**Activity:** Find the line containing "Protein AF-A0A743P5Q5-F1 (afdb_monomer_lite)" in the entries below. Restate it and each line after it, word for word, up to and including the line containing "ATOM 1 N N .".

[Stored records]
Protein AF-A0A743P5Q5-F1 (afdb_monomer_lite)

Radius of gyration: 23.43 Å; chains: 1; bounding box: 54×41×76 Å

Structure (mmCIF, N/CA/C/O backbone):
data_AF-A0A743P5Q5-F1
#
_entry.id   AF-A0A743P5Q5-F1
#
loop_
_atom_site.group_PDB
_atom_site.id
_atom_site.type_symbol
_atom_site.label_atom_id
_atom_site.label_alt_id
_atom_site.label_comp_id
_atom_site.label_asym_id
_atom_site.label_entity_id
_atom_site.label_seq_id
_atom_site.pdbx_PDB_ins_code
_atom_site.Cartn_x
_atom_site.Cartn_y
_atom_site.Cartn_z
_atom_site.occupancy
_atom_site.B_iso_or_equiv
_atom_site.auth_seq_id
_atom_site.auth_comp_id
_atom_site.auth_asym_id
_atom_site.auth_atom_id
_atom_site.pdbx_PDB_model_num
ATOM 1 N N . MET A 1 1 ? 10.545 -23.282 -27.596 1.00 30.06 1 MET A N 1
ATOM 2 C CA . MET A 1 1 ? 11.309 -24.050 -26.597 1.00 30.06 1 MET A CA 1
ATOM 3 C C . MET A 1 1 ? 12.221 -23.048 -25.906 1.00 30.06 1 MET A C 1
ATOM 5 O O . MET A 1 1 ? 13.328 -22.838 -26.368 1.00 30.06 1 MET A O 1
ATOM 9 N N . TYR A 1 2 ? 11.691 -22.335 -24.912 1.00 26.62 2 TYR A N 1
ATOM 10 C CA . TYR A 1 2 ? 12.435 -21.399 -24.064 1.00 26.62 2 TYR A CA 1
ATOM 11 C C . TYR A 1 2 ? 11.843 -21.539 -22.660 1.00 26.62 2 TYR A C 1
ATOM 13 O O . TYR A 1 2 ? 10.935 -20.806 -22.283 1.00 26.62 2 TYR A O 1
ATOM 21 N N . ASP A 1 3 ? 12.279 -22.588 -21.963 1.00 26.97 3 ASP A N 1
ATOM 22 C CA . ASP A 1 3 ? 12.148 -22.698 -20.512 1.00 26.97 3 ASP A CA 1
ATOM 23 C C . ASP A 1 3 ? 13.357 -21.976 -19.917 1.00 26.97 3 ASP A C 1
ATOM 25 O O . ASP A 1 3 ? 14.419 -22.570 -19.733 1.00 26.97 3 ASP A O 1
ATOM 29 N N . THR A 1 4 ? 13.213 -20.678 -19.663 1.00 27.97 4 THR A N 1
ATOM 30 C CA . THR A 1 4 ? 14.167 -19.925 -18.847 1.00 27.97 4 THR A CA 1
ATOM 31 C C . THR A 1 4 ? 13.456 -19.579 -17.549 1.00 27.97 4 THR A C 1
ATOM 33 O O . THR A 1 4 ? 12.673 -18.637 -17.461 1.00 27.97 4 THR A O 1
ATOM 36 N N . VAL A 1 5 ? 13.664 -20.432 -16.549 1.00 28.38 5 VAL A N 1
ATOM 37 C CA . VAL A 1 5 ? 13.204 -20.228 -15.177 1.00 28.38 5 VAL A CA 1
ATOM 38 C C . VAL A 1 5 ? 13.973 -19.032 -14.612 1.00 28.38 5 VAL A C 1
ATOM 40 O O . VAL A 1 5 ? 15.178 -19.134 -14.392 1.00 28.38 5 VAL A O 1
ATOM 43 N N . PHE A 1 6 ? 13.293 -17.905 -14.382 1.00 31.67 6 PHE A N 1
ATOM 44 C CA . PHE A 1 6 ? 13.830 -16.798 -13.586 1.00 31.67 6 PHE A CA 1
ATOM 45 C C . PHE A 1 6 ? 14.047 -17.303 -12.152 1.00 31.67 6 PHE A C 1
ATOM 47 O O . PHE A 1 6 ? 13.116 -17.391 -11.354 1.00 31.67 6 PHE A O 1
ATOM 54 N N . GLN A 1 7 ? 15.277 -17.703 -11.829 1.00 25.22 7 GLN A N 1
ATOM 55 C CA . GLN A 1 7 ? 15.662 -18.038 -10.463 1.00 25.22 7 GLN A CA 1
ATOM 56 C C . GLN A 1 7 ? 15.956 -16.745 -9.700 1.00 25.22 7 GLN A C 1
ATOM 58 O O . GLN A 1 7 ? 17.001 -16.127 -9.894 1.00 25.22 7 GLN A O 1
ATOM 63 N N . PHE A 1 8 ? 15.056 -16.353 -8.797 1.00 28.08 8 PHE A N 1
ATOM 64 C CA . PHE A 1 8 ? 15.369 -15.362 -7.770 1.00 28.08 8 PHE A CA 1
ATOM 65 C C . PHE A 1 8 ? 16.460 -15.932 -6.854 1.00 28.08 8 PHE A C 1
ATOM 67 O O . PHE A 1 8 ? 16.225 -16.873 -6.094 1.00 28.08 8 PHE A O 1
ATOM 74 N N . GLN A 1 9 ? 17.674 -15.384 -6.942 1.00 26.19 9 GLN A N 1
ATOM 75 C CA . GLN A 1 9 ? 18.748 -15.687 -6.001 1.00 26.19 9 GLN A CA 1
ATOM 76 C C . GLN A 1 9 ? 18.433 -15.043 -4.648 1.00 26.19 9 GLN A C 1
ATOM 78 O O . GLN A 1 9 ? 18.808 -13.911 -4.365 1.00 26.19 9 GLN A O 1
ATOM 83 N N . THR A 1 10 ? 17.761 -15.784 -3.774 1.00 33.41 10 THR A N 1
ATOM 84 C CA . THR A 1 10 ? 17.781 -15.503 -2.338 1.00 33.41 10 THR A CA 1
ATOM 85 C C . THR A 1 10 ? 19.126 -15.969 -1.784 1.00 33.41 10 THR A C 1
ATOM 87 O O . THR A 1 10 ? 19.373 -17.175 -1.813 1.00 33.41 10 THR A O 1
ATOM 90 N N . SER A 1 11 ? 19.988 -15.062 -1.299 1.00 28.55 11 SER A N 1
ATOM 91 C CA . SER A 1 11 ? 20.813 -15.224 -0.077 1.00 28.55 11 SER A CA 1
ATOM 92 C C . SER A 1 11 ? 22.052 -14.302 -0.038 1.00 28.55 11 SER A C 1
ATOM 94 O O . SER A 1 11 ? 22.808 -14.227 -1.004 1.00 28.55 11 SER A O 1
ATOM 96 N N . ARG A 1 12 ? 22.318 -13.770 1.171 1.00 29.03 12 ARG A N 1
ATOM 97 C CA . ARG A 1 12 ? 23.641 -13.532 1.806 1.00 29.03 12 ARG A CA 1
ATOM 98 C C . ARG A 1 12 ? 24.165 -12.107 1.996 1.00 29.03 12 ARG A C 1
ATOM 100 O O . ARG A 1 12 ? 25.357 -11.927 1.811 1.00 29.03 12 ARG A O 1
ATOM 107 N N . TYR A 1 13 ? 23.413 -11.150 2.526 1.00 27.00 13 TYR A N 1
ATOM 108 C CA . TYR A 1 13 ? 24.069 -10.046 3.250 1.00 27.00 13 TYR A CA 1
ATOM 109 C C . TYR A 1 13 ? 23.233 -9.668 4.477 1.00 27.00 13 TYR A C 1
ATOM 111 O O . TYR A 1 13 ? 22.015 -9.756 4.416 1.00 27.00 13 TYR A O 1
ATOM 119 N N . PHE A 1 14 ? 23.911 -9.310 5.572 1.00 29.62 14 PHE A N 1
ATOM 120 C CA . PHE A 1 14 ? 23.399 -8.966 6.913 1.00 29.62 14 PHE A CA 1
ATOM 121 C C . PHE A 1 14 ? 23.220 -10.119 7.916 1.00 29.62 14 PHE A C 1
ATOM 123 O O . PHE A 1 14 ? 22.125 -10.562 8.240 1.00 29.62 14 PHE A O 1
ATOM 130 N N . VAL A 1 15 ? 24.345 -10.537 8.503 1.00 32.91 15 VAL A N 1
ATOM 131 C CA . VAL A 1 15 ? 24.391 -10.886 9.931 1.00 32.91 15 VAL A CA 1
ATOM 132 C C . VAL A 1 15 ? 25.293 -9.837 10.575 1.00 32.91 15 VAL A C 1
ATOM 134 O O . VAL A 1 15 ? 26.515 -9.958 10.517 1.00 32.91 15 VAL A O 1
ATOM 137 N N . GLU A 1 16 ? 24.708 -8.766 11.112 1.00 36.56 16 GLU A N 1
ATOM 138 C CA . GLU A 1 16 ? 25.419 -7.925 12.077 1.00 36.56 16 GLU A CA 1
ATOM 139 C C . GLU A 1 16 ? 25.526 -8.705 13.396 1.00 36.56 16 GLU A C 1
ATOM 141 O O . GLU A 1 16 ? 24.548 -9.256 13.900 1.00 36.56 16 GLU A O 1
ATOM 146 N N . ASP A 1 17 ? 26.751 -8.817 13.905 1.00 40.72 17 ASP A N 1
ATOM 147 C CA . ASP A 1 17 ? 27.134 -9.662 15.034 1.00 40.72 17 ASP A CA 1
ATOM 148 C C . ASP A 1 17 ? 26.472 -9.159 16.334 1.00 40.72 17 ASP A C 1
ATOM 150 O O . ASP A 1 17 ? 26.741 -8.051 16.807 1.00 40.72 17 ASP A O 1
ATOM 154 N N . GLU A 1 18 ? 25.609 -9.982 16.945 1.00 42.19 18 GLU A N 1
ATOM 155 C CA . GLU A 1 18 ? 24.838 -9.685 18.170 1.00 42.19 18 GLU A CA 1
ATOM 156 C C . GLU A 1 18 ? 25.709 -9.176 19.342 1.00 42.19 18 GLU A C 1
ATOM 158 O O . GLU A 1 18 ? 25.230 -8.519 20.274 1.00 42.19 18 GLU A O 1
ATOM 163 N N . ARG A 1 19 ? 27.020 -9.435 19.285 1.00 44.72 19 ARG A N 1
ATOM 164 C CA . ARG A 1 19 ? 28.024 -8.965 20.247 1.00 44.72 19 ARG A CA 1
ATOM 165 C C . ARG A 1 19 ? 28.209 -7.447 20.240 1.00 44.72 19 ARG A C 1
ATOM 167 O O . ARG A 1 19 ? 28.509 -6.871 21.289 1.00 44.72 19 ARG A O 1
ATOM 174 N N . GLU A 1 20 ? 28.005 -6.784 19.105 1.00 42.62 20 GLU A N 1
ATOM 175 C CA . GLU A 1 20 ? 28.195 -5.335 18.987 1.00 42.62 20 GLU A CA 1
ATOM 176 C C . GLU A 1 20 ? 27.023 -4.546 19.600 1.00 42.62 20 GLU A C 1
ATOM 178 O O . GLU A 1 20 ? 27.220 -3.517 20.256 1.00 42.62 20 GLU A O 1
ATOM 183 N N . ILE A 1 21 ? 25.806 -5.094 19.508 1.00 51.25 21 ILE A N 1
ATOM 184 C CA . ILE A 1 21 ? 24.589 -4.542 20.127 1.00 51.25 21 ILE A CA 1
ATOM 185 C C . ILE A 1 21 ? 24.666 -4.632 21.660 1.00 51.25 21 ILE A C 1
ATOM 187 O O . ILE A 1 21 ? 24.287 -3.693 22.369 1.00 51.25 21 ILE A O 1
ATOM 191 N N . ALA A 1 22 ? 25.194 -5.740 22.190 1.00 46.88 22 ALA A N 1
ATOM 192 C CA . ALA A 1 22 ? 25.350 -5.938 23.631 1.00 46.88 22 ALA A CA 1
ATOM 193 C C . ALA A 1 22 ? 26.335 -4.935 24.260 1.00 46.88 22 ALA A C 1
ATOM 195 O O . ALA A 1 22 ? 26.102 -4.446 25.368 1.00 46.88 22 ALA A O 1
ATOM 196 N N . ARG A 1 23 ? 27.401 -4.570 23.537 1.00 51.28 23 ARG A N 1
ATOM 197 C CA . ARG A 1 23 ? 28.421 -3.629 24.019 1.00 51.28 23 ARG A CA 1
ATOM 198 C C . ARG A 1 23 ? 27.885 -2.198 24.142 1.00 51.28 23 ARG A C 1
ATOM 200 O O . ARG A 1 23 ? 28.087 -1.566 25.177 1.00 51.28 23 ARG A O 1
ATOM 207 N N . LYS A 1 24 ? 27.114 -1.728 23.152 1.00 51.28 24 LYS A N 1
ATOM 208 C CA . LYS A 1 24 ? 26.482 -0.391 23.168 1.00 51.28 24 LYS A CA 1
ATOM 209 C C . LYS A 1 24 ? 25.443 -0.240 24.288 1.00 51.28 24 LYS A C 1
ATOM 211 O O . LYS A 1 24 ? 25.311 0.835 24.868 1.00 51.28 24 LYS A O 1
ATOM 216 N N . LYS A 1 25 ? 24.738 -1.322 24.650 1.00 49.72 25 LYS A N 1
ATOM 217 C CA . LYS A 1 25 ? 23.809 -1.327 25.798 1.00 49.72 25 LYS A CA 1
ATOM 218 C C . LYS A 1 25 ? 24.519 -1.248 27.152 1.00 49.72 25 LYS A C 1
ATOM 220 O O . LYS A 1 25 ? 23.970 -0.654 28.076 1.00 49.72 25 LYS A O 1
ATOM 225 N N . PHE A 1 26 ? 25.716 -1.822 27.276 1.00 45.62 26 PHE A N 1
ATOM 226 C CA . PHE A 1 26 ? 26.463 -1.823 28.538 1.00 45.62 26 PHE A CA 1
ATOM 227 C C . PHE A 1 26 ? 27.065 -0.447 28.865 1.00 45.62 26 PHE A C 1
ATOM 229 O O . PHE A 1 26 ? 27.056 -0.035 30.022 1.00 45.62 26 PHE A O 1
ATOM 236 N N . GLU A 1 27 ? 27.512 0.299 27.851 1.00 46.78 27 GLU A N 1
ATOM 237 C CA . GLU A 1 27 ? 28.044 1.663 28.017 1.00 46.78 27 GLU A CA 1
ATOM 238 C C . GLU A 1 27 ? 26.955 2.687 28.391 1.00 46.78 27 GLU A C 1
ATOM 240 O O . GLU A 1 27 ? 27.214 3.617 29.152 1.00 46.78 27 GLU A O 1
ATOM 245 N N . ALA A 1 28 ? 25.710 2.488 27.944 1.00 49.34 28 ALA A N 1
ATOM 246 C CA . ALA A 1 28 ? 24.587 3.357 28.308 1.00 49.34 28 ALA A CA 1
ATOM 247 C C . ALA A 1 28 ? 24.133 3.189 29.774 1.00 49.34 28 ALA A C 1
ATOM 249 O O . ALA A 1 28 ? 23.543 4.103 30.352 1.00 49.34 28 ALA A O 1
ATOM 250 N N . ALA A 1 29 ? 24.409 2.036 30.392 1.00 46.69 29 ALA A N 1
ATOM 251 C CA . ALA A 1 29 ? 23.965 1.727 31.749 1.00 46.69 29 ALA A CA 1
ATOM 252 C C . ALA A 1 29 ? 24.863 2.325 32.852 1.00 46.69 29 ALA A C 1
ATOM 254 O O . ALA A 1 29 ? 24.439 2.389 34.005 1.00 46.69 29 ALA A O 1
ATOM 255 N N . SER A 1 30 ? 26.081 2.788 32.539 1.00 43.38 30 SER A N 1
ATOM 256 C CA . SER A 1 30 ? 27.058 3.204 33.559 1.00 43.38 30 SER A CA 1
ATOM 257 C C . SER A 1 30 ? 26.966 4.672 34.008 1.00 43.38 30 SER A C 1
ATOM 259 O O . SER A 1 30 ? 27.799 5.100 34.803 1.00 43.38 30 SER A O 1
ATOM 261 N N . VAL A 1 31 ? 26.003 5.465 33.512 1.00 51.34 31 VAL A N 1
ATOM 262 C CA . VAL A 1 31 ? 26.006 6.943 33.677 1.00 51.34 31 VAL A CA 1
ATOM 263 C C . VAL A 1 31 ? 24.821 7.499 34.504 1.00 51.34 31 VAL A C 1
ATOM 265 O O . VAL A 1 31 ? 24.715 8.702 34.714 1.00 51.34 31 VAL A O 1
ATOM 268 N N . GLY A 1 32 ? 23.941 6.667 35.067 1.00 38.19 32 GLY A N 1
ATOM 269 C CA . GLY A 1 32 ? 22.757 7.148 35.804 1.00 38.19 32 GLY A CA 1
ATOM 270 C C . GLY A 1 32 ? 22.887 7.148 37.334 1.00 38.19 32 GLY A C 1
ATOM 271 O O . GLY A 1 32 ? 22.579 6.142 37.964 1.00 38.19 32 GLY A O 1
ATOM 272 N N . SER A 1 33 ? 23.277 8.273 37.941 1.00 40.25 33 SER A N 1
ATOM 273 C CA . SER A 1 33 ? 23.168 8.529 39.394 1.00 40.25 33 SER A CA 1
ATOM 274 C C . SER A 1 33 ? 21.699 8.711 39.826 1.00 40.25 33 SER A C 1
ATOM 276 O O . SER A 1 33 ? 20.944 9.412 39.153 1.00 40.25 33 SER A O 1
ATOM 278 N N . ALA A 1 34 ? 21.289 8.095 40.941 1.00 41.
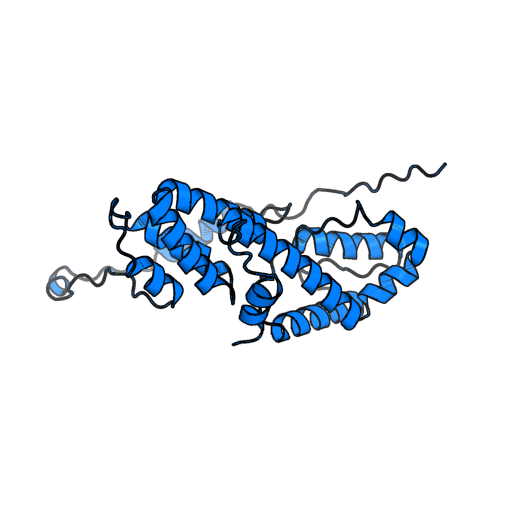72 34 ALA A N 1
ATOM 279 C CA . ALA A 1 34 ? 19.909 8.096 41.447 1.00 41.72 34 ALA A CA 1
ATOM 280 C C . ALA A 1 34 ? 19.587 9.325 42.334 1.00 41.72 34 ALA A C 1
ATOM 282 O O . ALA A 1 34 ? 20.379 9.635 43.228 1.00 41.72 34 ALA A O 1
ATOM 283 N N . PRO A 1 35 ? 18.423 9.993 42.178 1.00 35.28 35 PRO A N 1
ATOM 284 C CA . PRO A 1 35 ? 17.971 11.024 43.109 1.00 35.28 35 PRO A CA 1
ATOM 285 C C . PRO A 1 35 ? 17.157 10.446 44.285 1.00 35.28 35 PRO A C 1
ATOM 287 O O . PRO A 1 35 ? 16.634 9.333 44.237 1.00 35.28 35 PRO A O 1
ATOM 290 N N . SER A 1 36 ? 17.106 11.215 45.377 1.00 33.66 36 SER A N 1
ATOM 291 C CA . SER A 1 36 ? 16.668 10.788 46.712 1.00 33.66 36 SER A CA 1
---
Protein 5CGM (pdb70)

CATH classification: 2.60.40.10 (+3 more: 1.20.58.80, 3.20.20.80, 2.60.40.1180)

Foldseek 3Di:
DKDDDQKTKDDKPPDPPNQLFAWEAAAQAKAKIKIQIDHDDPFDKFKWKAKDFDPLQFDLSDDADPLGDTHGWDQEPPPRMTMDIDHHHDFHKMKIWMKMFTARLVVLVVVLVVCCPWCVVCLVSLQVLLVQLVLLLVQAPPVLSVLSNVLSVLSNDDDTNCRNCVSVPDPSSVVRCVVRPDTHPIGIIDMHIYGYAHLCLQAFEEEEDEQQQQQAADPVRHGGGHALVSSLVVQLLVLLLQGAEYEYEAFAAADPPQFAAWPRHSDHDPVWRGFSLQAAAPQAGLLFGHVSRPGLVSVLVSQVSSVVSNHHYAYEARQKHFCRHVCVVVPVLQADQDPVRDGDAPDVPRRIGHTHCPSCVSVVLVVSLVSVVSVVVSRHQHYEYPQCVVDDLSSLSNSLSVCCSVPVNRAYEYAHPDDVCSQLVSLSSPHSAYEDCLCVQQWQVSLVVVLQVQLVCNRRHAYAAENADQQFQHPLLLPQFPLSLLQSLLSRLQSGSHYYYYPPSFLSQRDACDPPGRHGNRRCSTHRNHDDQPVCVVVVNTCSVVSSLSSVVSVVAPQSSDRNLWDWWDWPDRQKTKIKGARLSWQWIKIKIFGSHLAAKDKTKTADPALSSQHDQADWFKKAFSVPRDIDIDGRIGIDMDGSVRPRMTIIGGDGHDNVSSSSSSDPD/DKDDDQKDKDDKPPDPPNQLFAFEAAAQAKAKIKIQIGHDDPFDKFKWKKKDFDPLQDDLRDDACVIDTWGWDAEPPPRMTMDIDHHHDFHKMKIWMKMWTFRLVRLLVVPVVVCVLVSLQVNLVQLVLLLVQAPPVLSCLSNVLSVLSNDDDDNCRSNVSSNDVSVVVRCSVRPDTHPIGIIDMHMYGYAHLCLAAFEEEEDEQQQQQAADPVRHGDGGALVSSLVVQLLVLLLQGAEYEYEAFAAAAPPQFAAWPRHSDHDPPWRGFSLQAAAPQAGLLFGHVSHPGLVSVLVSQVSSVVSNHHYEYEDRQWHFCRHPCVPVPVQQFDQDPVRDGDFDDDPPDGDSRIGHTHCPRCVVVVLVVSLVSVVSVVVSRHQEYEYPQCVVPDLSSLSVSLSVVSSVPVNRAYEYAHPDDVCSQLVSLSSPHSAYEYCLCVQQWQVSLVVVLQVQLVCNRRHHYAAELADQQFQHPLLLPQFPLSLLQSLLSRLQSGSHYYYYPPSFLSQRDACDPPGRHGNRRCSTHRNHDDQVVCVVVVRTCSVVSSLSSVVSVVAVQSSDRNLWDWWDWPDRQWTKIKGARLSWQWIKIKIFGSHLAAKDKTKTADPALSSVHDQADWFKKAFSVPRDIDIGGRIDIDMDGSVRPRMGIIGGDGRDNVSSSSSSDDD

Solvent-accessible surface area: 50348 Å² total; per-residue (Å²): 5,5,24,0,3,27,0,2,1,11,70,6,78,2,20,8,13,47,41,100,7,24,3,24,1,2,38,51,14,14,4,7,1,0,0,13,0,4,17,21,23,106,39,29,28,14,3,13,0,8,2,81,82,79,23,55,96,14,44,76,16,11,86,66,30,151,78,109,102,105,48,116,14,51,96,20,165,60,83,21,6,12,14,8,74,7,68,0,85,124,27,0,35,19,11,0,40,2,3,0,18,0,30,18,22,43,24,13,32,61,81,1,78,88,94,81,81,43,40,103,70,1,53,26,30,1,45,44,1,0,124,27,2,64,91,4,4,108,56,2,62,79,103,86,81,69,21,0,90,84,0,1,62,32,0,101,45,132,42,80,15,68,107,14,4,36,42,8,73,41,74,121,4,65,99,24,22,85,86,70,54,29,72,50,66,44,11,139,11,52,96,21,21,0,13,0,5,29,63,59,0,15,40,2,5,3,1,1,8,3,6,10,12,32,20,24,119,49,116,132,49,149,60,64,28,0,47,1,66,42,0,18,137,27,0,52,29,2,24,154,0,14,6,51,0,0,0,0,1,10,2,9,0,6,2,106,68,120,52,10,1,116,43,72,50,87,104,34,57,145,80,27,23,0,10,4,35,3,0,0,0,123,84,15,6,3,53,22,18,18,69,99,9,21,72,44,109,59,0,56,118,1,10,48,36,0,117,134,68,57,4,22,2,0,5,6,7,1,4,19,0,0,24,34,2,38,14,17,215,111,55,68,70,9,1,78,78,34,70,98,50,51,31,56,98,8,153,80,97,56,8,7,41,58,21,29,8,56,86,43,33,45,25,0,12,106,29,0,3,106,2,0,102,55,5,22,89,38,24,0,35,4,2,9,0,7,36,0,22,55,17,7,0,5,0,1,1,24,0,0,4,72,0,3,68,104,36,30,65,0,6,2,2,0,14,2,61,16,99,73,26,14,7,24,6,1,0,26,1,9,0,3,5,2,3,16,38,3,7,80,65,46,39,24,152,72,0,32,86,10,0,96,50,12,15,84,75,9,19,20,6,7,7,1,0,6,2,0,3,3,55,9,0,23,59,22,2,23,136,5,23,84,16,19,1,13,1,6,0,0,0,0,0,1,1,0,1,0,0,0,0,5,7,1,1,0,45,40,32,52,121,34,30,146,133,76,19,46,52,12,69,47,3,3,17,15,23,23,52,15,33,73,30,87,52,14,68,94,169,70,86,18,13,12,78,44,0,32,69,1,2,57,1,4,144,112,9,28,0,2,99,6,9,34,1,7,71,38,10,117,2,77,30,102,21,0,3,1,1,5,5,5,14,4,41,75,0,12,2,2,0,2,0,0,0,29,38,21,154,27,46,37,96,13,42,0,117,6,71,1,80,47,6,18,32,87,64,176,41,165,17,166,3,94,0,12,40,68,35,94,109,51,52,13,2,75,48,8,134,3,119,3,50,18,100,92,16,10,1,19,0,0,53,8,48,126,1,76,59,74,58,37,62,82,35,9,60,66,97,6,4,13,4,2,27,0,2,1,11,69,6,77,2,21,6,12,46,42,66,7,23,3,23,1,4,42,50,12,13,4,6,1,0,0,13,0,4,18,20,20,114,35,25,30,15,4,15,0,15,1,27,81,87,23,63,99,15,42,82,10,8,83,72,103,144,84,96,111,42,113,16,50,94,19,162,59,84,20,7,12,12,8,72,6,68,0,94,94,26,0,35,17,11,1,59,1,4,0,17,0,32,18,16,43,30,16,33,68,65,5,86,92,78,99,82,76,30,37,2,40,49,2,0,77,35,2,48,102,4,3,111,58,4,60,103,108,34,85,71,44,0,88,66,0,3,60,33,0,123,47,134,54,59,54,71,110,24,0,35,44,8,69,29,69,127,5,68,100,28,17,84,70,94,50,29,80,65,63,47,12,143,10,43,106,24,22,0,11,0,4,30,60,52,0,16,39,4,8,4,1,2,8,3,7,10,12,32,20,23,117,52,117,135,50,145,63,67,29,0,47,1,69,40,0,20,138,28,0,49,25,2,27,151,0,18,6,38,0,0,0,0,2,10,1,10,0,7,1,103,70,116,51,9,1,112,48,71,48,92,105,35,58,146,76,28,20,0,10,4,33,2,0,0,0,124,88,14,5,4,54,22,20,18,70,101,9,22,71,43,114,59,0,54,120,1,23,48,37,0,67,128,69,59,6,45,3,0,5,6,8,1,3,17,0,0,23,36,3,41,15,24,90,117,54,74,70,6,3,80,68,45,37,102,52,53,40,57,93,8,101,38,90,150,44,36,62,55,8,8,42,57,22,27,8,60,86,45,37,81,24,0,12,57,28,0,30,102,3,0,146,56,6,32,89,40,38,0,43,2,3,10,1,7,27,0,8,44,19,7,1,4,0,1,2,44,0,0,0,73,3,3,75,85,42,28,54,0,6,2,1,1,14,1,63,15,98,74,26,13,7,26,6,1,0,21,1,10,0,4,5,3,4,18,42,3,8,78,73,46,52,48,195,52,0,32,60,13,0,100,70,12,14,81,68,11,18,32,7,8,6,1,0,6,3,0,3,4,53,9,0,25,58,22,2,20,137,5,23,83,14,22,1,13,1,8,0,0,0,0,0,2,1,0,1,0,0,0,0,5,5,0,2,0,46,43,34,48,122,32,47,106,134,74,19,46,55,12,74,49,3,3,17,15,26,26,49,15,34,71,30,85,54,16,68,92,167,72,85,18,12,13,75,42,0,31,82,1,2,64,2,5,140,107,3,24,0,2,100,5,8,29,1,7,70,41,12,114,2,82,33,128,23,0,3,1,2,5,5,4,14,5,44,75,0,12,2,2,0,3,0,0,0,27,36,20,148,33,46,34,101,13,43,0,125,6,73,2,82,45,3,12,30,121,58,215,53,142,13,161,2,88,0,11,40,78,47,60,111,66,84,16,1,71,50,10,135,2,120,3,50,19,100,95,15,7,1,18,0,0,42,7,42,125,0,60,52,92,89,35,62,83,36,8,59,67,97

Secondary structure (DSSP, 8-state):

**Response to the task:**
Protein AF-A0A743P5Q5-F1 (afdb_monomer_lite)

Radius of gyration: 23.43 Å; chains: 1; bounding box: 54×41×76 Å

Structure (mmCIF, N/CA/C/O backbone):
data_AF-A0A743P5Q5-F1
#
_entry.id   AF-A0A743P5Q5-F1
#
loop_
_atom_site.group_PDB
_atom_site.id
_atom_site.type_symbol
_atom_site.label_atom_id
_atom_site.label_alt_id
_atom_site.label_comp_id
_atom_site.label_asym_id
_atom_site.label_entity_id
_atom_site.label_seq_id
_atom_site.pdbx_PDB_ins_code
_atom_site.Cartn_x
_atom_site.Cartn_y
_atom_site.Cartn_z
_atom_site.occupancy
_atom_site.B_iso_or_equiv
_atom_site.auth_seq_id
_atom_site.auth_comp_id
_atom_site.auth_asym_id
_atom_site.auth_atom_id
_atom_site.pdbx_PDB_model_num
ATOM 1 N N . MET A 1 1 ? 10.545 -23.282 -27.596 1.00 30.06 1 MET A N 1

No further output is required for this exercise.